- Task:
The material below contains a line with "ATOM 27 N N" and a line with "ATOM 66 N N". Copy exactly those two lines and all lines between them.
------------
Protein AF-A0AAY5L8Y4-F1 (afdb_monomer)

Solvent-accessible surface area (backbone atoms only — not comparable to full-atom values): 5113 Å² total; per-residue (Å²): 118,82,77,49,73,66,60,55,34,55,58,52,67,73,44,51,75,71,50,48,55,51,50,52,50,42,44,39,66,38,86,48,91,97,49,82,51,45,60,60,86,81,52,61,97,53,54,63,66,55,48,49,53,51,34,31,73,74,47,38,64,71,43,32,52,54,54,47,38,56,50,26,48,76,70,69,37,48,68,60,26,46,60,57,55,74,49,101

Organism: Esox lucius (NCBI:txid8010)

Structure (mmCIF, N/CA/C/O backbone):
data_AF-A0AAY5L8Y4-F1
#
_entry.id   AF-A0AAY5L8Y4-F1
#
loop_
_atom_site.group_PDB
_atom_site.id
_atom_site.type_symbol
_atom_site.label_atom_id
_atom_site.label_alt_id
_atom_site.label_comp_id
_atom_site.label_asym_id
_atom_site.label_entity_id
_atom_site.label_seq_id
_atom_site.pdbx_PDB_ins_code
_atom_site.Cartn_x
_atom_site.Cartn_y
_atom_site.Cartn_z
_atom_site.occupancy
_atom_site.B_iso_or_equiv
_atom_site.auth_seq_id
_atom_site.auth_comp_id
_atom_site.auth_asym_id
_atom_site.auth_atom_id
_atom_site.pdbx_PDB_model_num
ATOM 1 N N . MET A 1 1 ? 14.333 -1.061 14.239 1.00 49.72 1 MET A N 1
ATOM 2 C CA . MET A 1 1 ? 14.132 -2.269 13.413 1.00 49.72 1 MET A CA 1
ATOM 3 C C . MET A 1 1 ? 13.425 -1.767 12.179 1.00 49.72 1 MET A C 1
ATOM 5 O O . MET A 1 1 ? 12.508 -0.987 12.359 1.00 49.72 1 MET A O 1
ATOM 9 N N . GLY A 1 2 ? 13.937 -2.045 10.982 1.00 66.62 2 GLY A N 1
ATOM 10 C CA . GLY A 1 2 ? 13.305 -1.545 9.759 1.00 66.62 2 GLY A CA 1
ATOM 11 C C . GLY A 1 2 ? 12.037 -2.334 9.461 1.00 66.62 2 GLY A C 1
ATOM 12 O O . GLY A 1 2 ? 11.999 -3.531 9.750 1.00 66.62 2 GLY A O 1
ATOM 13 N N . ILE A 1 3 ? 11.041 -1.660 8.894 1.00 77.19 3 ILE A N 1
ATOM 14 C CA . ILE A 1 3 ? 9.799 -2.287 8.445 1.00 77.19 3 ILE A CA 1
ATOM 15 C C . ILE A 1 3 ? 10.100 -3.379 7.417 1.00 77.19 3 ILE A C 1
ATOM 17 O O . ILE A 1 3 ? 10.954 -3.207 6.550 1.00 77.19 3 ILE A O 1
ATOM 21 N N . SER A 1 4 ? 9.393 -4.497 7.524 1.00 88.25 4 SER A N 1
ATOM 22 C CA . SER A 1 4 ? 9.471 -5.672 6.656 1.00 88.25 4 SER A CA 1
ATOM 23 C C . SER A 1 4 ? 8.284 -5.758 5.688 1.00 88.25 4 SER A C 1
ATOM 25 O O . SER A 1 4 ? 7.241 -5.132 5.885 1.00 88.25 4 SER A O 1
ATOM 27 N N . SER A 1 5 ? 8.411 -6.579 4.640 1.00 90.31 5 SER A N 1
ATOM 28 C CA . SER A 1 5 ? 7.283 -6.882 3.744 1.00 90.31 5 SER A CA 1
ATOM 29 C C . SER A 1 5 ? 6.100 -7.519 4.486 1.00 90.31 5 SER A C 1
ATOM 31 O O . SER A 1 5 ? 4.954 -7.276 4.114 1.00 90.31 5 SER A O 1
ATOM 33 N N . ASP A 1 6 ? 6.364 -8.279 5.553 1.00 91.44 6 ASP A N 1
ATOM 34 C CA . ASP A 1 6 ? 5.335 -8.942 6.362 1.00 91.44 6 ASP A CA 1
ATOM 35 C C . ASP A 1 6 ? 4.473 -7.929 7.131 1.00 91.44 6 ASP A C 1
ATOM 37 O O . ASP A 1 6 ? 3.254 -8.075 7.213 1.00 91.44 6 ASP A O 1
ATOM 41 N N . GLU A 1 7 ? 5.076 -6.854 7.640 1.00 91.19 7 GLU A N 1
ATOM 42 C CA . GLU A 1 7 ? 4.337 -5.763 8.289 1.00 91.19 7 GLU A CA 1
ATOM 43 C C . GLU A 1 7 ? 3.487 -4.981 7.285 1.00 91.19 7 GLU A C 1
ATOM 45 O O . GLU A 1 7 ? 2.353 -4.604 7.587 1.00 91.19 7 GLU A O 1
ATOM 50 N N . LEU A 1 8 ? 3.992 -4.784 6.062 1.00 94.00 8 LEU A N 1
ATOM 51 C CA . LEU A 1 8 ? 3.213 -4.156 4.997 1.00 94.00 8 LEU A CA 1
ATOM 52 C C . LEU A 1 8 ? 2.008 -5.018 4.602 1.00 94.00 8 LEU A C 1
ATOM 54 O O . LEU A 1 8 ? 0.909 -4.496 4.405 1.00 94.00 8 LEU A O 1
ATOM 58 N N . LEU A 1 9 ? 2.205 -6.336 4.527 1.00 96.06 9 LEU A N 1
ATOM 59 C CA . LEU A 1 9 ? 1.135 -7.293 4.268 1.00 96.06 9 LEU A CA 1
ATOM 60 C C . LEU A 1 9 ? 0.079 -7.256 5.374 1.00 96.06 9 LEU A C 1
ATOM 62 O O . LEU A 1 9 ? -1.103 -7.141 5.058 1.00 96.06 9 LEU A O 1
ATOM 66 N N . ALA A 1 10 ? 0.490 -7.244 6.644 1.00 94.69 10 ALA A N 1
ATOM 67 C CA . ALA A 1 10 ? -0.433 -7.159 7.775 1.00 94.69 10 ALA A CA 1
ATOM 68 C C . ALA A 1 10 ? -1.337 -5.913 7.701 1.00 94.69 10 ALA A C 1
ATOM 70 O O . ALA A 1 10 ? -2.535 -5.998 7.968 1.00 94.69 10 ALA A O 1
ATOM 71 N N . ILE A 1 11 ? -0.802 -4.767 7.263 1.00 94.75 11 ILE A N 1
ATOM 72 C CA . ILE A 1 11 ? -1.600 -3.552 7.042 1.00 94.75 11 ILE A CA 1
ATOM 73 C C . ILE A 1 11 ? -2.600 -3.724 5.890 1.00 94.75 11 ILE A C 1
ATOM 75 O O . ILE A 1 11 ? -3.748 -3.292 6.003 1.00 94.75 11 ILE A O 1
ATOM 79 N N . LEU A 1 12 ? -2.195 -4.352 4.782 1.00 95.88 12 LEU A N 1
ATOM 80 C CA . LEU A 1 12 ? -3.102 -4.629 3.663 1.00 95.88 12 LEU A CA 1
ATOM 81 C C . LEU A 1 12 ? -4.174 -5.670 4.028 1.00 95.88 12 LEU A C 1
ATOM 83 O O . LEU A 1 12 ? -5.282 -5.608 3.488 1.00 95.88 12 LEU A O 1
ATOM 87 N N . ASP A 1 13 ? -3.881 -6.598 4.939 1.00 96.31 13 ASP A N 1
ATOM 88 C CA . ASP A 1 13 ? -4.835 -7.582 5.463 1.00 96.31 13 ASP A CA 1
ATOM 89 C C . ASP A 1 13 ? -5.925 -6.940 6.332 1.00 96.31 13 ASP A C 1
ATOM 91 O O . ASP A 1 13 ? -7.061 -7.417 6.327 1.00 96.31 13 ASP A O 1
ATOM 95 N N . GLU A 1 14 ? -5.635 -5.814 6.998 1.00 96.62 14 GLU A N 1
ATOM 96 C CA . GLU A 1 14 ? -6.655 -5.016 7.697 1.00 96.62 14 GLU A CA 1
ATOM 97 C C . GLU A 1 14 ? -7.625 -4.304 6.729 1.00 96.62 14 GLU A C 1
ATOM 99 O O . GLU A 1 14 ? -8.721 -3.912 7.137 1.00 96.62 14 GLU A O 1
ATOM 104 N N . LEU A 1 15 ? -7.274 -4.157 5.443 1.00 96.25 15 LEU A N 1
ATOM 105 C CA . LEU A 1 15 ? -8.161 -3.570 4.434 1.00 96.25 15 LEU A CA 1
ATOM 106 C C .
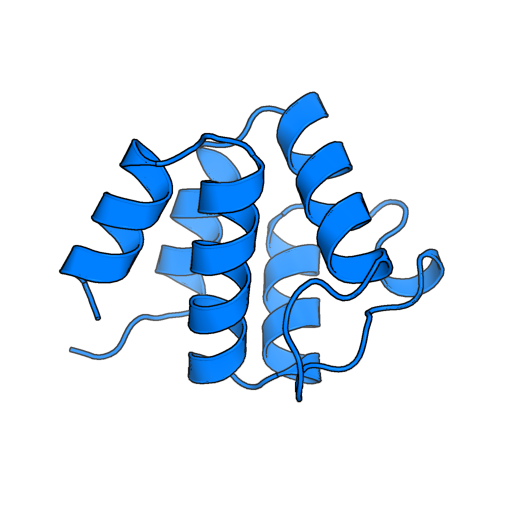 LEU A 1 15 ? -9.187 -4.589 3.931 1.00 96.25 15 LE
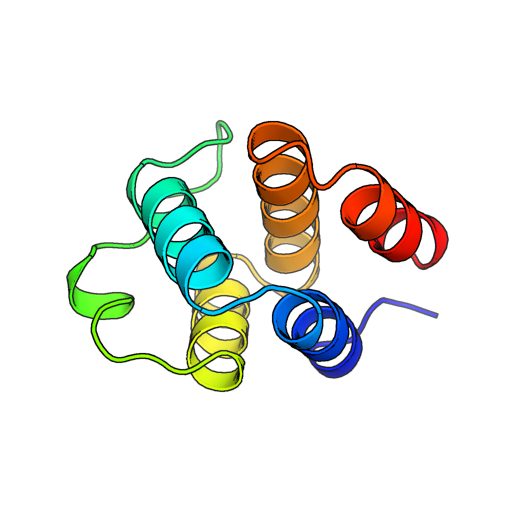U A C 1
ATOM 108 O O . LEU A 1 15 ? -8.851 -5.696 3.506 1.00 96.25 15 LEU A O 1
ATOM 112 N N . GLY A 1 16 ? -10.451 -4.184 3.842 1.00 96.19 16 GLY A N 1
ATOM 113 C CA . GLY A 1 16 ? -11.498 -4.952 3.177 1.00 96.19 16 GLY A CA 1
ATOM 114 C C . GLY A 1 16 ? -11.298 -5.039 1.657 1.00 96.19 16 GLY A C 1
ATOM 115 O O . GLY A 1 16 ? -10.575 -4.257 1.043 1.00 96.19 16 GLY A O 1
ATOM 116 N N . ALA A 1 17 ? -11.998 -5.963 0.992 1.00 94.81 17 ALA A N 1
ATOM 117 C CA . ALA A 1 17 ? -11.836 -6.183 -0.454 1.00 94.81 17 ALA A CA 1
ATOM 118 C C . ALA A 1 17 ? -12.110 -4.927 -1.313 1.00 94.81 17 ALA A C 1
ATOM 120 O O . ALA A 1 17 ? -11.432 -4.688 -2.312 1.00 94.81 17 ALA A O 1
ATOM 121 N N . ALA A 1 18 ? -13.091 -4.103 -0.929 1.00 95.50 18 ALA A N 1
ATOM 122 C CA . ALA A 1 18 ? -13.383 -2.844 -1.621 1.00 95.50 18 ALA A CA 1
ATOM 123 C C . ALA A 1 18 ? -12.264 -1.804 -1.434 1.00 95.50 18 ALA A C 1
ATOM 125 O O . ALA A 1 18 ? -11.964 -1.032 -2.345 1.00 95.50 18 ALA A O 1
ATOM 126 N N . GLU A 1 19 ? -11.627 -1.806 -0.267 1.00 97.31 19 GLU A N 1
ATOM 127 C CA . GLU A 1 19 ? -10.529 -0.905 0.066 1.00 97.31 19 GLU A CA 1
ATOM 128 C C . GLU A 1 19 ? -9.256 -1.316 -0.662 1.00 97.31 19 GLU A C 1
ATOM 130 O O . GLU A 1 19 ? -8.611 -0.455 -1.248 1.00 97.31 19 GLU A O 1
ATOM 135 N N . VAL A 1 20 ? -8.965 -2.616 -0.761 1.00 96.75 20 VAL A N 1
ATOM 136 C CA . VAL A 1 20 ? -7.860 -3.133 -1.585 1.00 96.75 20 VAL A CA 1
ATOM 137 C C . VAL A 1 20 ? -8.029 -2.735 -3.053 1.00 96.75 20 VAL A C 1
ATOM 139 O O . VAL A 1 20 ? -7.087 -2.235 -3.668 1.00 96.75 20 VAL A O 1
ATOM 142 N N . LYS A 1 21 ? -9.239 -2.847 -3.619 1.00 95.75 21 LYS A N 1
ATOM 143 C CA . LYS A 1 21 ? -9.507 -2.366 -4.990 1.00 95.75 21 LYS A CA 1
------------
- Response to this exercise:
ATOM 27 N N . SER A 1 5 ? 8.411 -6.579 4.640 1.00 90.31 5 SER A N 1
ATOM 28 C CA . SER A 1 5 ? 7.283 -6.882 3.744 1.00 90.31 5 SER A CA 1
ATOM 29 C C . SER A 1 5 ? 6.100 -7.519 4.486 1.00 90.31 5 SER A C 1
ATOM 31 O O . SER A 1 5 ? 4.954 -7.276 4.114 1.00 90.31 5 SER A O 1
ATOM 33 N N . ASP A 1 6 ? 6.364 -8.279 5.553 1.00 91.44 6 ASP A N 1
ATOM 34 C CA . ASP A 1 6 ? 5.335 -8.942 6.362 1.00 91.44 6 ASP A CA 1
ATOM 35 C C . ASP A 1 6 ? 4.473 -7.929 7.131 1.00 91.44 6 ASP A C 1
ATOM 37 O O . ASP A 1 6 ? 3.254 -8.075 7.213 1.00 91.44 6 ASP A O 1
ATOM 41 N N . GLU A 1 7 ? 5.076 -6.854 7.640 1.00 91.19 7 GLU A N 1
ATOM 42 C CA . GLU A 1 7 ? 4.337 -5.763 8.289 1.00 91.19 7 GLU A CA 1
ATOM 43 C C . GLU A 1 7 ? 3.487 -4.981 7.285 1.00 91.19 7 GLU A C 1
ATOM 45 O O . GLU A 1 7 ? 2.353 -4.604 7.587 1.00 91.19 7 GLU A O 1
ATOM 50 N N . LEU A 1 8 ? 3.992 -4.784 6.062 1.00 94.00 8 LEU A N 1
ATOM 51 C CA . LEU A 1 8 ? 3.213 -4.156 4.997 1.00 94.00 8 LEU A CA 1
ATOM 52 C C . LEU A 1 8 ? 2.008 -5.018 4.602 1.00 94.00 8 LEU A C 1
ATOM 54 O O . LEU A 1 8 ? 0.909 -4.496 4.405 1.00 94.00 8 LEU A O 1
ATOM 58 N N . LEU A 1 9 ? 2.205 -6.336 4.527 1.00 96.06 9 LEU A N 1
ATOM 59 C CA . LEU A 1 9 ? 1.135 -7.293 4.268 1.00 96.06 9 LEU A CA 1
ATOM 60 C C . LEU A 1 9 ? 0.079 -7.256 5.374 1.00 96.06 9 LEU A C 1
ATOM 62 O O . LEU A 1 9 ? -1.103 -7.141 5.058 1.00 96.06 9 LEU A O 1
ATOM 66 N N . ALA A 1 10 ? 0.490 -7.244 6.644 1.00 94.69 10 ALA A N 1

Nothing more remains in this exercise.